Here's a summary, ignoring all the details, of how I think of the licenses (so please take a moment to re-read my disclaimer at the start of this blog). The GPL says: where ever you use this source code, the resultant project must also be made available in source form for anyone to use under the terms of the GPL. My gut reaction here is that this is what I mostly want for things I give away for free: you can't "steal" my software and put it into a commercial product.

In contrast, the MPL says: if you modify the source code, document your changes, give us credit, make the modifications available as source, but you can use the source in another project and license that larger work however you want. This is quite a leap: here's my freely donated code, if you make it better I want to see the changes, but otherwise go ahead and commercialize it or do whatever you want with it. In some senses that's making the code more valuable and giving more freedoms than GPL. I'm leaning towards this style of license now.

The CDDL says: this is the MPL but cleaned up so you can use it without having to resolve disputes in, and only in, California.

It's important to note that source licensed under the GPL cannot be mixed with source licensed under MPL or the CDDL -- but see the FSFs comments on various licenses for more information. This means you need to decide where you stand on the various freedoms offered by the various licenses, or get into dual or triple licensing and everything that entails.

Thursday, May 12, 2005

Sleepycat: Berkeley DB Java Edition

I recently had a look at Sleepycat Software's Berkeley DB Java Edition. What's on offer is a transactional data store that can be embedded inside an application, including inside web applications. Compared to other embedded products, this one has been around forever, so it should be bullet proof.

I think of the Berkeley DB as more-or-less a persistent hash table. One object is a key, another is the content, and the rest is all put and get against a transaction ("extends TupleBinding" is the magic needed on a class). It's fast, it's reliable and it's simple to use. The lack of external dependencies (no server to worry about) means it's a doddle to write unit tests for. There is a little bit of serialization/deserialization code to write, but even that's pretty easy.

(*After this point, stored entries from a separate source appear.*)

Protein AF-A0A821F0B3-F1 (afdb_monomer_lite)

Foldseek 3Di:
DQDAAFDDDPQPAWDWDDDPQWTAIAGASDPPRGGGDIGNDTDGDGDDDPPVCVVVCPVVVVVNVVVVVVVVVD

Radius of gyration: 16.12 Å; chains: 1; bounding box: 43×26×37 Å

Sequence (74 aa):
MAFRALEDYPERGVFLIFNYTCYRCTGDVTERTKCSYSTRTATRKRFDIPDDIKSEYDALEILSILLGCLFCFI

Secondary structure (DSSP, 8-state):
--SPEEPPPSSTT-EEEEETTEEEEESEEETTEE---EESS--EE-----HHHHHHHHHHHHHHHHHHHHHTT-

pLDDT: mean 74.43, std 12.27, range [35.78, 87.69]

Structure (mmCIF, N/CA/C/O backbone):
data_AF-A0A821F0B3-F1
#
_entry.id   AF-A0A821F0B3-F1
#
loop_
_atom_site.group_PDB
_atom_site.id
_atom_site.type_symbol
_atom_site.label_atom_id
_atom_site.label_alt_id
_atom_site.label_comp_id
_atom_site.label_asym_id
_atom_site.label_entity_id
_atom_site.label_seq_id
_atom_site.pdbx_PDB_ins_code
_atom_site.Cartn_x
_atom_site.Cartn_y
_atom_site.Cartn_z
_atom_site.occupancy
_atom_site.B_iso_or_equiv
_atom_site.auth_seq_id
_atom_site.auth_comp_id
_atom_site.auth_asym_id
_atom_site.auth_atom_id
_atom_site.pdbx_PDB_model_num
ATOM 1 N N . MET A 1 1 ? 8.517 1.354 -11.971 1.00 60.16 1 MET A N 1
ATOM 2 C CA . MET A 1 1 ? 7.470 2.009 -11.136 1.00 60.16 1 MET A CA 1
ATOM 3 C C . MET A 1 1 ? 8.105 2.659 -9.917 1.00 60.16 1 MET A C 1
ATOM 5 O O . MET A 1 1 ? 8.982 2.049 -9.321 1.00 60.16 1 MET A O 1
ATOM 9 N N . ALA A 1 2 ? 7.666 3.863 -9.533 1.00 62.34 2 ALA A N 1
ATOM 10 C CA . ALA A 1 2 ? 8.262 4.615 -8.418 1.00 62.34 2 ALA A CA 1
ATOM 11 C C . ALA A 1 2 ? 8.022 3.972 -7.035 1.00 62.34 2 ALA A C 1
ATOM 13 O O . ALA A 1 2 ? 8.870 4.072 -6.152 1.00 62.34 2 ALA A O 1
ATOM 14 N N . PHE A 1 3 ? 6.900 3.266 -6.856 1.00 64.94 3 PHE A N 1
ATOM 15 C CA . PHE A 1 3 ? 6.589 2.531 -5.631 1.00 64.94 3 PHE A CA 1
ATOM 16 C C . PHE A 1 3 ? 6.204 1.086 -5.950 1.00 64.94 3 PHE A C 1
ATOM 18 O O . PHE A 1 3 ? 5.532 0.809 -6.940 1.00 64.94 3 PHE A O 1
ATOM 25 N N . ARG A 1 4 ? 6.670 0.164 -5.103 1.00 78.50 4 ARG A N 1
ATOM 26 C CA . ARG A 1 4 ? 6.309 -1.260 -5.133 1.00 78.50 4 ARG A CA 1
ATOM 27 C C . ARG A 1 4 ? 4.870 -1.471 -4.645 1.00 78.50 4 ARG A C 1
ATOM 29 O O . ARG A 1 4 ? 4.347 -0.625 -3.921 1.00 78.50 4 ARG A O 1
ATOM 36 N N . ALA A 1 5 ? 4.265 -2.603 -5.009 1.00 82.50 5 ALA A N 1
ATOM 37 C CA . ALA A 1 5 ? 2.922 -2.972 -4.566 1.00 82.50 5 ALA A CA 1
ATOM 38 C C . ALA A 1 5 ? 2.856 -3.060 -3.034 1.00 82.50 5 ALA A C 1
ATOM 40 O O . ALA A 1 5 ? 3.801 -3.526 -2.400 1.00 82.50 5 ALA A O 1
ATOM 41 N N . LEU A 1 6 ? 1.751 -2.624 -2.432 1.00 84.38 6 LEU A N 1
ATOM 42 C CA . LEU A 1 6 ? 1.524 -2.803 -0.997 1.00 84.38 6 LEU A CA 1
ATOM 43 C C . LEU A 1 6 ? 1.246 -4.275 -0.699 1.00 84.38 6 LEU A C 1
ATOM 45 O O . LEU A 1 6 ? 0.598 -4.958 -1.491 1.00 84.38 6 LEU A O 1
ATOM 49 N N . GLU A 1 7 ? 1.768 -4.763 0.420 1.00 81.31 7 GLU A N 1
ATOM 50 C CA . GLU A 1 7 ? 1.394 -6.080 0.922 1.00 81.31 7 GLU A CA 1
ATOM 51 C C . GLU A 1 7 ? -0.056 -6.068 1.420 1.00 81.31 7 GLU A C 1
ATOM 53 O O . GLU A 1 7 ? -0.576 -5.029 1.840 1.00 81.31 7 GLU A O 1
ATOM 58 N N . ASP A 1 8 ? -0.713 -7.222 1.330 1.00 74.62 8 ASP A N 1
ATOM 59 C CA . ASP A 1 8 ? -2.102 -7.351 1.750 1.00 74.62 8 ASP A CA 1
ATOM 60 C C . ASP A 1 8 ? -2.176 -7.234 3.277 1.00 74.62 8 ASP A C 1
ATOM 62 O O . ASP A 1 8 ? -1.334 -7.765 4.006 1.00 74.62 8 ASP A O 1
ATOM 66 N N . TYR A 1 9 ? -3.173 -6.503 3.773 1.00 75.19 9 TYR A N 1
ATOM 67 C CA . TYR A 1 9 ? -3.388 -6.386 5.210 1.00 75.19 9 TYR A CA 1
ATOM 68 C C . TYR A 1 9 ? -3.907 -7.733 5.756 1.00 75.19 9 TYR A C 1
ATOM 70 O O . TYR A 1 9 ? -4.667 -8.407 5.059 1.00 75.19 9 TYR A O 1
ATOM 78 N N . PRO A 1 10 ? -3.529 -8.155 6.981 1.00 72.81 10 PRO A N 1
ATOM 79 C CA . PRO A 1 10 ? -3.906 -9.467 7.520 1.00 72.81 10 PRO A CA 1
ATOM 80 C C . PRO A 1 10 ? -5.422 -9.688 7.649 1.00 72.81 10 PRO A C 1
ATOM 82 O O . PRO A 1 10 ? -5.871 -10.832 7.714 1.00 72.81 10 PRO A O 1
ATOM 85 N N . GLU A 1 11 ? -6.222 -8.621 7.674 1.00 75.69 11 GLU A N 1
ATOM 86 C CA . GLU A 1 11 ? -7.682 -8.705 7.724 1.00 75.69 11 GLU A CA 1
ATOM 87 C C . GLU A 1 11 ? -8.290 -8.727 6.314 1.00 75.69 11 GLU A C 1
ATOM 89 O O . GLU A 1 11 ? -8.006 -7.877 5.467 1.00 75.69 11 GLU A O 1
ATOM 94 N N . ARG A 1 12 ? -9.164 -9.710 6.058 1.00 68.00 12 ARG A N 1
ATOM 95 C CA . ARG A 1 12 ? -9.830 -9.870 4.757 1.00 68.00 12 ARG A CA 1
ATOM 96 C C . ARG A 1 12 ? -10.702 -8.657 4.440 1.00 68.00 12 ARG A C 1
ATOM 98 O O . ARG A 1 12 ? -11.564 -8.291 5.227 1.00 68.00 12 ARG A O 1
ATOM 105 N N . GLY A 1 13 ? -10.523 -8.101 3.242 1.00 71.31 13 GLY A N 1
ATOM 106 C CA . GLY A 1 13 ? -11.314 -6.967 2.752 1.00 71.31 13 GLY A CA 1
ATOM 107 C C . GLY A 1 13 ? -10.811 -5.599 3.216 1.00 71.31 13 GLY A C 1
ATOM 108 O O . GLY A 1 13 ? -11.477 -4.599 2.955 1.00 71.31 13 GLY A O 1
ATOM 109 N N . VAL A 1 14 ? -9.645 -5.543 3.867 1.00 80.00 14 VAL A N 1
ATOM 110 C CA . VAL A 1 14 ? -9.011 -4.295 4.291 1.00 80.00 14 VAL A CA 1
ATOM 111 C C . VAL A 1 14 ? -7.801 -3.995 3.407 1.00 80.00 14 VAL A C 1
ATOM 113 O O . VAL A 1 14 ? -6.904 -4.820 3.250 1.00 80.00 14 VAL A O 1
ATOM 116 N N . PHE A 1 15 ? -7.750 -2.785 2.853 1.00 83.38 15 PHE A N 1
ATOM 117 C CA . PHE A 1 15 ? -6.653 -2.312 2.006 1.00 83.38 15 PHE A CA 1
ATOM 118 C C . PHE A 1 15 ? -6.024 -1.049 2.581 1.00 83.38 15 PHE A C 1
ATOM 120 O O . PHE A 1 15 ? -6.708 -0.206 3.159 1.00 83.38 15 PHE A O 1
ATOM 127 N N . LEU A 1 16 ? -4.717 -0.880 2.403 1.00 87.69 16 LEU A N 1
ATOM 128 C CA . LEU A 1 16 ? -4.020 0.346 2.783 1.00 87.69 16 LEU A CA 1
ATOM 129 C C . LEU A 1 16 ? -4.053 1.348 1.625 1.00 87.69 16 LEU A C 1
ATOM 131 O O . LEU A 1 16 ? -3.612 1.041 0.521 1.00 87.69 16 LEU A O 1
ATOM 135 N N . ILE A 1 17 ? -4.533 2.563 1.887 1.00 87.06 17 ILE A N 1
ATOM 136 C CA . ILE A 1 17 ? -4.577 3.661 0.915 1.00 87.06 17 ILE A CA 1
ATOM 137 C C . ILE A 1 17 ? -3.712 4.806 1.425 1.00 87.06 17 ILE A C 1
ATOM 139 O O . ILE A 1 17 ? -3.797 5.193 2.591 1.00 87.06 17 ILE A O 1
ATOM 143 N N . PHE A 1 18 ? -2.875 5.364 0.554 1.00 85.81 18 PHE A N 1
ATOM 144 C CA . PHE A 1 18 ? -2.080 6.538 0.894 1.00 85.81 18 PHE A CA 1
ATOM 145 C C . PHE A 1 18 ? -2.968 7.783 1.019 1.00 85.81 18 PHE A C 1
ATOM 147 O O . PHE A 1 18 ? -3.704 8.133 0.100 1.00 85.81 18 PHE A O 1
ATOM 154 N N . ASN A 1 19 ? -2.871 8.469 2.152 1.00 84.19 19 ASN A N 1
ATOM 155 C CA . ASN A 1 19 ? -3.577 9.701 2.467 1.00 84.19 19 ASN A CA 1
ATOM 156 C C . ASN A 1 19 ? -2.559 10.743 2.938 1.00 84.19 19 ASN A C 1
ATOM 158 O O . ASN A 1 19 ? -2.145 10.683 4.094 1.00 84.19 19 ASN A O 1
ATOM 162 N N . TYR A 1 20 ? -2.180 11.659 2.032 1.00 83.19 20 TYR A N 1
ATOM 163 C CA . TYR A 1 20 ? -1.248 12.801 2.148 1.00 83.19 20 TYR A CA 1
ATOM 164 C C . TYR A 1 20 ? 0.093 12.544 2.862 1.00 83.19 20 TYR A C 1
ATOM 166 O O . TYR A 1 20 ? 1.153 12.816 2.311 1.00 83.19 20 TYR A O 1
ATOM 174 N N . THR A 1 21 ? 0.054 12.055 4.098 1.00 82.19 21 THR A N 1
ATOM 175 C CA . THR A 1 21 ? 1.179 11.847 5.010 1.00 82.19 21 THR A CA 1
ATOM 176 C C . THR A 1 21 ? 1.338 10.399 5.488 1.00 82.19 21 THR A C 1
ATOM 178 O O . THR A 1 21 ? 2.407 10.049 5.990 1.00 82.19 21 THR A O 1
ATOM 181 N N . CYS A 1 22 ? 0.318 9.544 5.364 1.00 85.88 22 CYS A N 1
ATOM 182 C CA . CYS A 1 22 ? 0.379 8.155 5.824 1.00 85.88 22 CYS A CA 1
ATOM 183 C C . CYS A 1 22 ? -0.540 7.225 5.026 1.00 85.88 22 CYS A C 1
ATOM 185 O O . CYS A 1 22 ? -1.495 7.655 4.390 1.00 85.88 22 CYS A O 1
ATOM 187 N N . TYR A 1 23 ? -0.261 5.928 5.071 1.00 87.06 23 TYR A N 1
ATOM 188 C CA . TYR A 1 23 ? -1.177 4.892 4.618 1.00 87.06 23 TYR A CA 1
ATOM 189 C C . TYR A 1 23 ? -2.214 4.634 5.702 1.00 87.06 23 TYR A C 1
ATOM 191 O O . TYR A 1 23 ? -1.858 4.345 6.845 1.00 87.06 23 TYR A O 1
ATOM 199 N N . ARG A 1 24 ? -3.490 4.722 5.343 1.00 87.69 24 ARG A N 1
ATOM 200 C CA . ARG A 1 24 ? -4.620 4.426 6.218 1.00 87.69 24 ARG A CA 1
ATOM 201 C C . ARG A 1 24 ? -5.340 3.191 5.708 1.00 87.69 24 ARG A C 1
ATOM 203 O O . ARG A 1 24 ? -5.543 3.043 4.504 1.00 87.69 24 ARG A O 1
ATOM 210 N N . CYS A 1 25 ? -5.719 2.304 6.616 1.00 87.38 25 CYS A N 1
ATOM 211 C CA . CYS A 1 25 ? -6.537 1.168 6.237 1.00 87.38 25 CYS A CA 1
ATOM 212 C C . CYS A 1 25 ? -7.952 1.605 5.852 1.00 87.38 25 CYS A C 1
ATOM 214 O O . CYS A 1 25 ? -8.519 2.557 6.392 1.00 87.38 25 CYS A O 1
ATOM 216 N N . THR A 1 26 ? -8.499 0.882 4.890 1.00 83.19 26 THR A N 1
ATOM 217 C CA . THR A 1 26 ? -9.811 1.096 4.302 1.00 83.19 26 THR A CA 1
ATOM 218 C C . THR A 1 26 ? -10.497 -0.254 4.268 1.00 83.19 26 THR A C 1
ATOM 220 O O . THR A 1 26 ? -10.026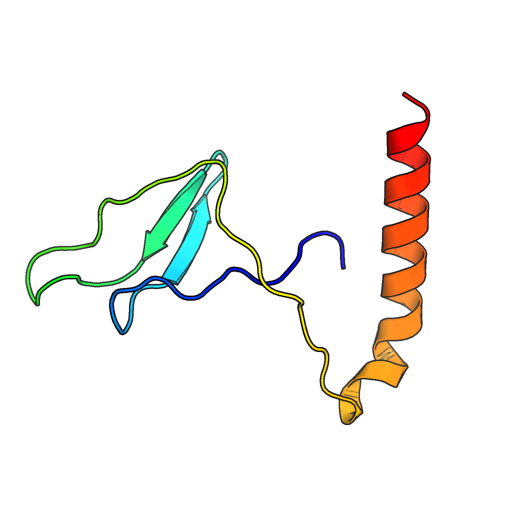 -1.163 3.592 1.00 83.19 26 THR A O 1
ATOM 223 N N . GLY A 1 27 ? -11.560 -0.390 5.049 1.00 80.31 27 GLY A N 1
ATOM 224 C CA . GLY A 1 27 ? -12.290 -1.636 5.230 1.00 80.31 27 GLY A CA 1
ATOM 225 C C . GLY A 1 27 ? -12.924 -1.697 6.613 1.00 80.31 27 GLY A C 1
ATOM 226 O O . GLY A 1 27 ? -12.573 -0.925 7.515 1.00 80.31 27 GLY A O 1
ATOM 227 N N . ASP A 1 28 ? -13.873 -2.609 6.747 1.00 80.50 28 ASP A N 1
ATOM 228 C CA . ASP A 1 28 ? -14.604 -2.852 7.979 1.00 80.50 28 ASP A CA 1
ATOM 229 C C . ASP A 1 28 ? -13.982 -4.063 8.684 1.00 80.50 28 ASP A C 1
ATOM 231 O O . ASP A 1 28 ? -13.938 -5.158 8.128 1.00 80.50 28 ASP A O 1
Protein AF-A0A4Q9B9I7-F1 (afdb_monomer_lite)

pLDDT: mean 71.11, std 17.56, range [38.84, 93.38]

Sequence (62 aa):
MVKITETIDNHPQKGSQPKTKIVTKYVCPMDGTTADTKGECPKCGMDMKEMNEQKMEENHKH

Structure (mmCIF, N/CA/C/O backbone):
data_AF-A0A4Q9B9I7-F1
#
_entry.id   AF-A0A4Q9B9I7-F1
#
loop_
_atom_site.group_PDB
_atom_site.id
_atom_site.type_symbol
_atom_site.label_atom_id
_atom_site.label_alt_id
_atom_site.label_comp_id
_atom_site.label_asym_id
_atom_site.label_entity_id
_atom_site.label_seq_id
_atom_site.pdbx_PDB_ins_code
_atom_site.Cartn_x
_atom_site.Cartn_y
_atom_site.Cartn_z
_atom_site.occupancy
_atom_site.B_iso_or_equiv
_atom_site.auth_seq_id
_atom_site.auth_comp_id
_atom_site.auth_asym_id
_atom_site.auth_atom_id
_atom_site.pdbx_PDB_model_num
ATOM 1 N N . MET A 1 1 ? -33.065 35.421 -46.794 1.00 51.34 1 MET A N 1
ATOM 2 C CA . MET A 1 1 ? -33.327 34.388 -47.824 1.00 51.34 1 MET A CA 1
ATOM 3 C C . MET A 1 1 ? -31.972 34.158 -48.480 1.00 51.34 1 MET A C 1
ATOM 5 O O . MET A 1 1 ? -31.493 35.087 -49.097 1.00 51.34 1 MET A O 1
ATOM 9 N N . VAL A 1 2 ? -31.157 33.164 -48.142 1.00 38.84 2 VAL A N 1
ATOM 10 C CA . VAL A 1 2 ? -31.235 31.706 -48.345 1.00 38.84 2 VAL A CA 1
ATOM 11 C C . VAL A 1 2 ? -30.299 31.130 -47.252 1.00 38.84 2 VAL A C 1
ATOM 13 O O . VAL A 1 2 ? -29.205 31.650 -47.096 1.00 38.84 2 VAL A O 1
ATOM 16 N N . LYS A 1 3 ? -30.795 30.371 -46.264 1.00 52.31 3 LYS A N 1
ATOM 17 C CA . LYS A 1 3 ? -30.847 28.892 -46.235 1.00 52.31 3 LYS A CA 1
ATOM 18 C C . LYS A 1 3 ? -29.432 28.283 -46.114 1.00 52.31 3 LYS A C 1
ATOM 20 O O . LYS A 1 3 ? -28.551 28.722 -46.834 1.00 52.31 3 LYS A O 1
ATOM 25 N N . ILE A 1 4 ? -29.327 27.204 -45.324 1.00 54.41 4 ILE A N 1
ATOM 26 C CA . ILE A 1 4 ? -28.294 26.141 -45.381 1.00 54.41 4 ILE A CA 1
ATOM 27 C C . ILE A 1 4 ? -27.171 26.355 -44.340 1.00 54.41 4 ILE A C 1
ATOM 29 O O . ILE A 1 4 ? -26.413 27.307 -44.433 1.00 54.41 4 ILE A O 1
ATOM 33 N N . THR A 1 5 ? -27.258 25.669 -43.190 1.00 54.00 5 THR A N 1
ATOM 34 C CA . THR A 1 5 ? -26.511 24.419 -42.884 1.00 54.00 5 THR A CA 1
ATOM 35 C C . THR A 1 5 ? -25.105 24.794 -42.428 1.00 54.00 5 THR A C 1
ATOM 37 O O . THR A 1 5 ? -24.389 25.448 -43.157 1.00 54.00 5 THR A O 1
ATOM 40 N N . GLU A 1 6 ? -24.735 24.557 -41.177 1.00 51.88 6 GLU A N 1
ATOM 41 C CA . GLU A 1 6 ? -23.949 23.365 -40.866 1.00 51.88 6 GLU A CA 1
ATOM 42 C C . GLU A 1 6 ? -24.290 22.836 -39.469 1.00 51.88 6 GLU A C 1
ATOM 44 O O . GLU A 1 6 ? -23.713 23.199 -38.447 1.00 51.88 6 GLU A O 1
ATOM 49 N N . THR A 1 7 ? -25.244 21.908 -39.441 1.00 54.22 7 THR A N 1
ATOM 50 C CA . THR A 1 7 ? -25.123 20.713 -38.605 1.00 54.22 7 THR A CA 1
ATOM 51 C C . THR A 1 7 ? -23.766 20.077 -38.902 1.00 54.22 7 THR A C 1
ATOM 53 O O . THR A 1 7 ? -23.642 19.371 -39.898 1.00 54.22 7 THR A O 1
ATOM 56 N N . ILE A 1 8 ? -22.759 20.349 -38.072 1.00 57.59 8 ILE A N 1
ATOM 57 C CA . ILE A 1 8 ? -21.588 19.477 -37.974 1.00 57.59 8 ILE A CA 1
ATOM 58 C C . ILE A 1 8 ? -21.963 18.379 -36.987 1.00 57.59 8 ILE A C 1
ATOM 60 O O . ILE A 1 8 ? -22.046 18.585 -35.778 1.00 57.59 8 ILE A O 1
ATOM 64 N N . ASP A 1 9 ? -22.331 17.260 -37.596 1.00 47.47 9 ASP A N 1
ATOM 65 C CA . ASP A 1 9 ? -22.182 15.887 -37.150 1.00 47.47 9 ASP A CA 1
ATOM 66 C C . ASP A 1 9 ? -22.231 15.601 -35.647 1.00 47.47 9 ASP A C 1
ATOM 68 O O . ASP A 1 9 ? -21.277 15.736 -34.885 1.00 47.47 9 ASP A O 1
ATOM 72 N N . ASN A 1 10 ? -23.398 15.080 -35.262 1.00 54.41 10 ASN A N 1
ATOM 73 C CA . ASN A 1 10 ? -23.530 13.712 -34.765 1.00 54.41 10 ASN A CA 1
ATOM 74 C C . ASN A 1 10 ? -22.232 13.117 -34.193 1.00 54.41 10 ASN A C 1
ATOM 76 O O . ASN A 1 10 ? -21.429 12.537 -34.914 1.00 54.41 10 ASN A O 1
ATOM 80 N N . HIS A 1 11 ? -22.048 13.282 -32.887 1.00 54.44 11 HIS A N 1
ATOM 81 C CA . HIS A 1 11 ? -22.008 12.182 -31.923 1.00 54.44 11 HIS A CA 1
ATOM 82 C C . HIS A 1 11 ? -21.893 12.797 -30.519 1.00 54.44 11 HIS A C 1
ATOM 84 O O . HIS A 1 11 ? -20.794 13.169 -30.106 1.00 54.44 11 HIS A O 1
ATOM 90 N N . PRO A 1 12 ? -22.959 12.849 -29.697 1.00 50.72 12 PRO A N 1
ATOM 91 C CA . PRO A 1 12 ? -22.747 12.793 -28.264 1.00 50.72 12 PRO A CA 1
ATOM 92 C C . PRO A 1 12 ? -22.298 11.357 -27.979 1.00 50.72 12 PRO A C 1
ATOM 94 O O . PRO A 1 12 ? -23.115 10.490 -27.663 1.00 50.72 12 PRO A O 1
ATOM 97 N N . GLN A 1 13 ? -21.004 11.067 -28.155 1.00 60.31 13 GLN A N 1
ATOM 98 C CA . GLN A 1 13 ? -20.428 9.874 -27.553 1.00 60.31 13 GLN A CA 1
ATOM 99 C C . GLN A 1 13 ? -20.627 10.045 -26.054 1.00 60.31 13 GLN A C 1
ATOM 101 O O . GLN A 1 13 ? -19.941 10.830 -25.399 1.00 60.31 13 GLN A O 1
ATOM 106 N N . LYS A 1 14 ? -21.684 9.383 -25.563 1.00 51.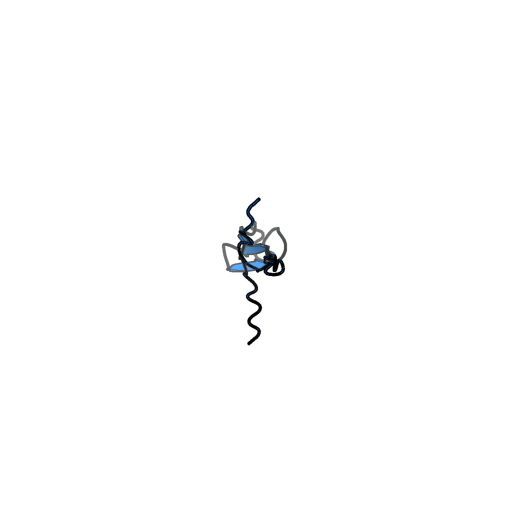81 14 LYS A N 1
ATOM 107 C CA . LYS A 1 14 ? -22.032 9.207 -24.159 1.00 51.81 14 LYS A CA 1
ATOM 108 C C . LYS A 1 14 ? -20.747 9.196 -23.357 1.00 51.81 14 LYS A C 1
ATOM 110 O O . LYS A 1 14 ? -19.930 8.296 -23.548 1.00 51.81 14 LYS A O 1
ATOM 115 N N . GLY A 1 15 ? -20.605 10.206 -22.502 1.00 52.81 15 GLY A N 1
ATOM 116 C CA . GLY A 1 15 ? -19.471 10.390 -21.617 1.00 52.81 15 GLY A CA 1
ATOM 117 C C . GLY A 1 15 ? -19.191 9.116 -20.837 1.00 52.81 15 GLY A C 1
ATOM 118 O O . GLY A 1 15 ? -19.737 8.890 -19.761 1.00 52.81 15 GLY A O 1
ATOM 119 N N . SER A 1 16 ? -18.317 8.286 -21.388 1.00 56.34 16 SER A N 1
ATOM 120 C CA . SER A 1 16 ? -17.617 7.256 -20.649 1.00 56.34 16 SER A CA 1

In fact, there are just two fatal downsides.

When I went on my first and only proper database training course (for Illustra, which shares a history with Postgres) I'm sure one of the things I was told was: SQL is about declarative data access. You get to say what data you want without worrying about how you get it. That doesn't really sink in until you have to worry about the how-you-get-at-it part. With Berkeley DB, you do have to worry about that. For example, you're storing some data with one kind of key, and now you want to access the data some other way. Tough. You need to iterate over the data and figure it out, or implement an index for secondary keys. Pain and hassle. If you reach that point it's probably time to move to SQL.

The second problem is all about money. At first glance the licensing terms look great, but digging into the definition of "redistribution" it becomes apparent that any commercial application needs to buy a license. Fair enough, so how much? "For pricing information, or if you have further questions on licensing, please contact us." So I did, and we'd be looking at US$40k - US$150k before annual support. Considering that price is not based on number of servers or CPUs or any time period, it's not so bad. But not so good if you can work with MySQL or PostgreSQL. (Other pricing is available, if you want to talk to the Sleepycat sales team).

Summary: I found it rock solid and blindingly fast. It's a good product, but we all have different trade-offs for what we do. I'd consider it for specialized projects, but for the rest of the time I'll stick with SQL.

If you want to try it out, the getting started guide (PDF) is a well-written document worth reading.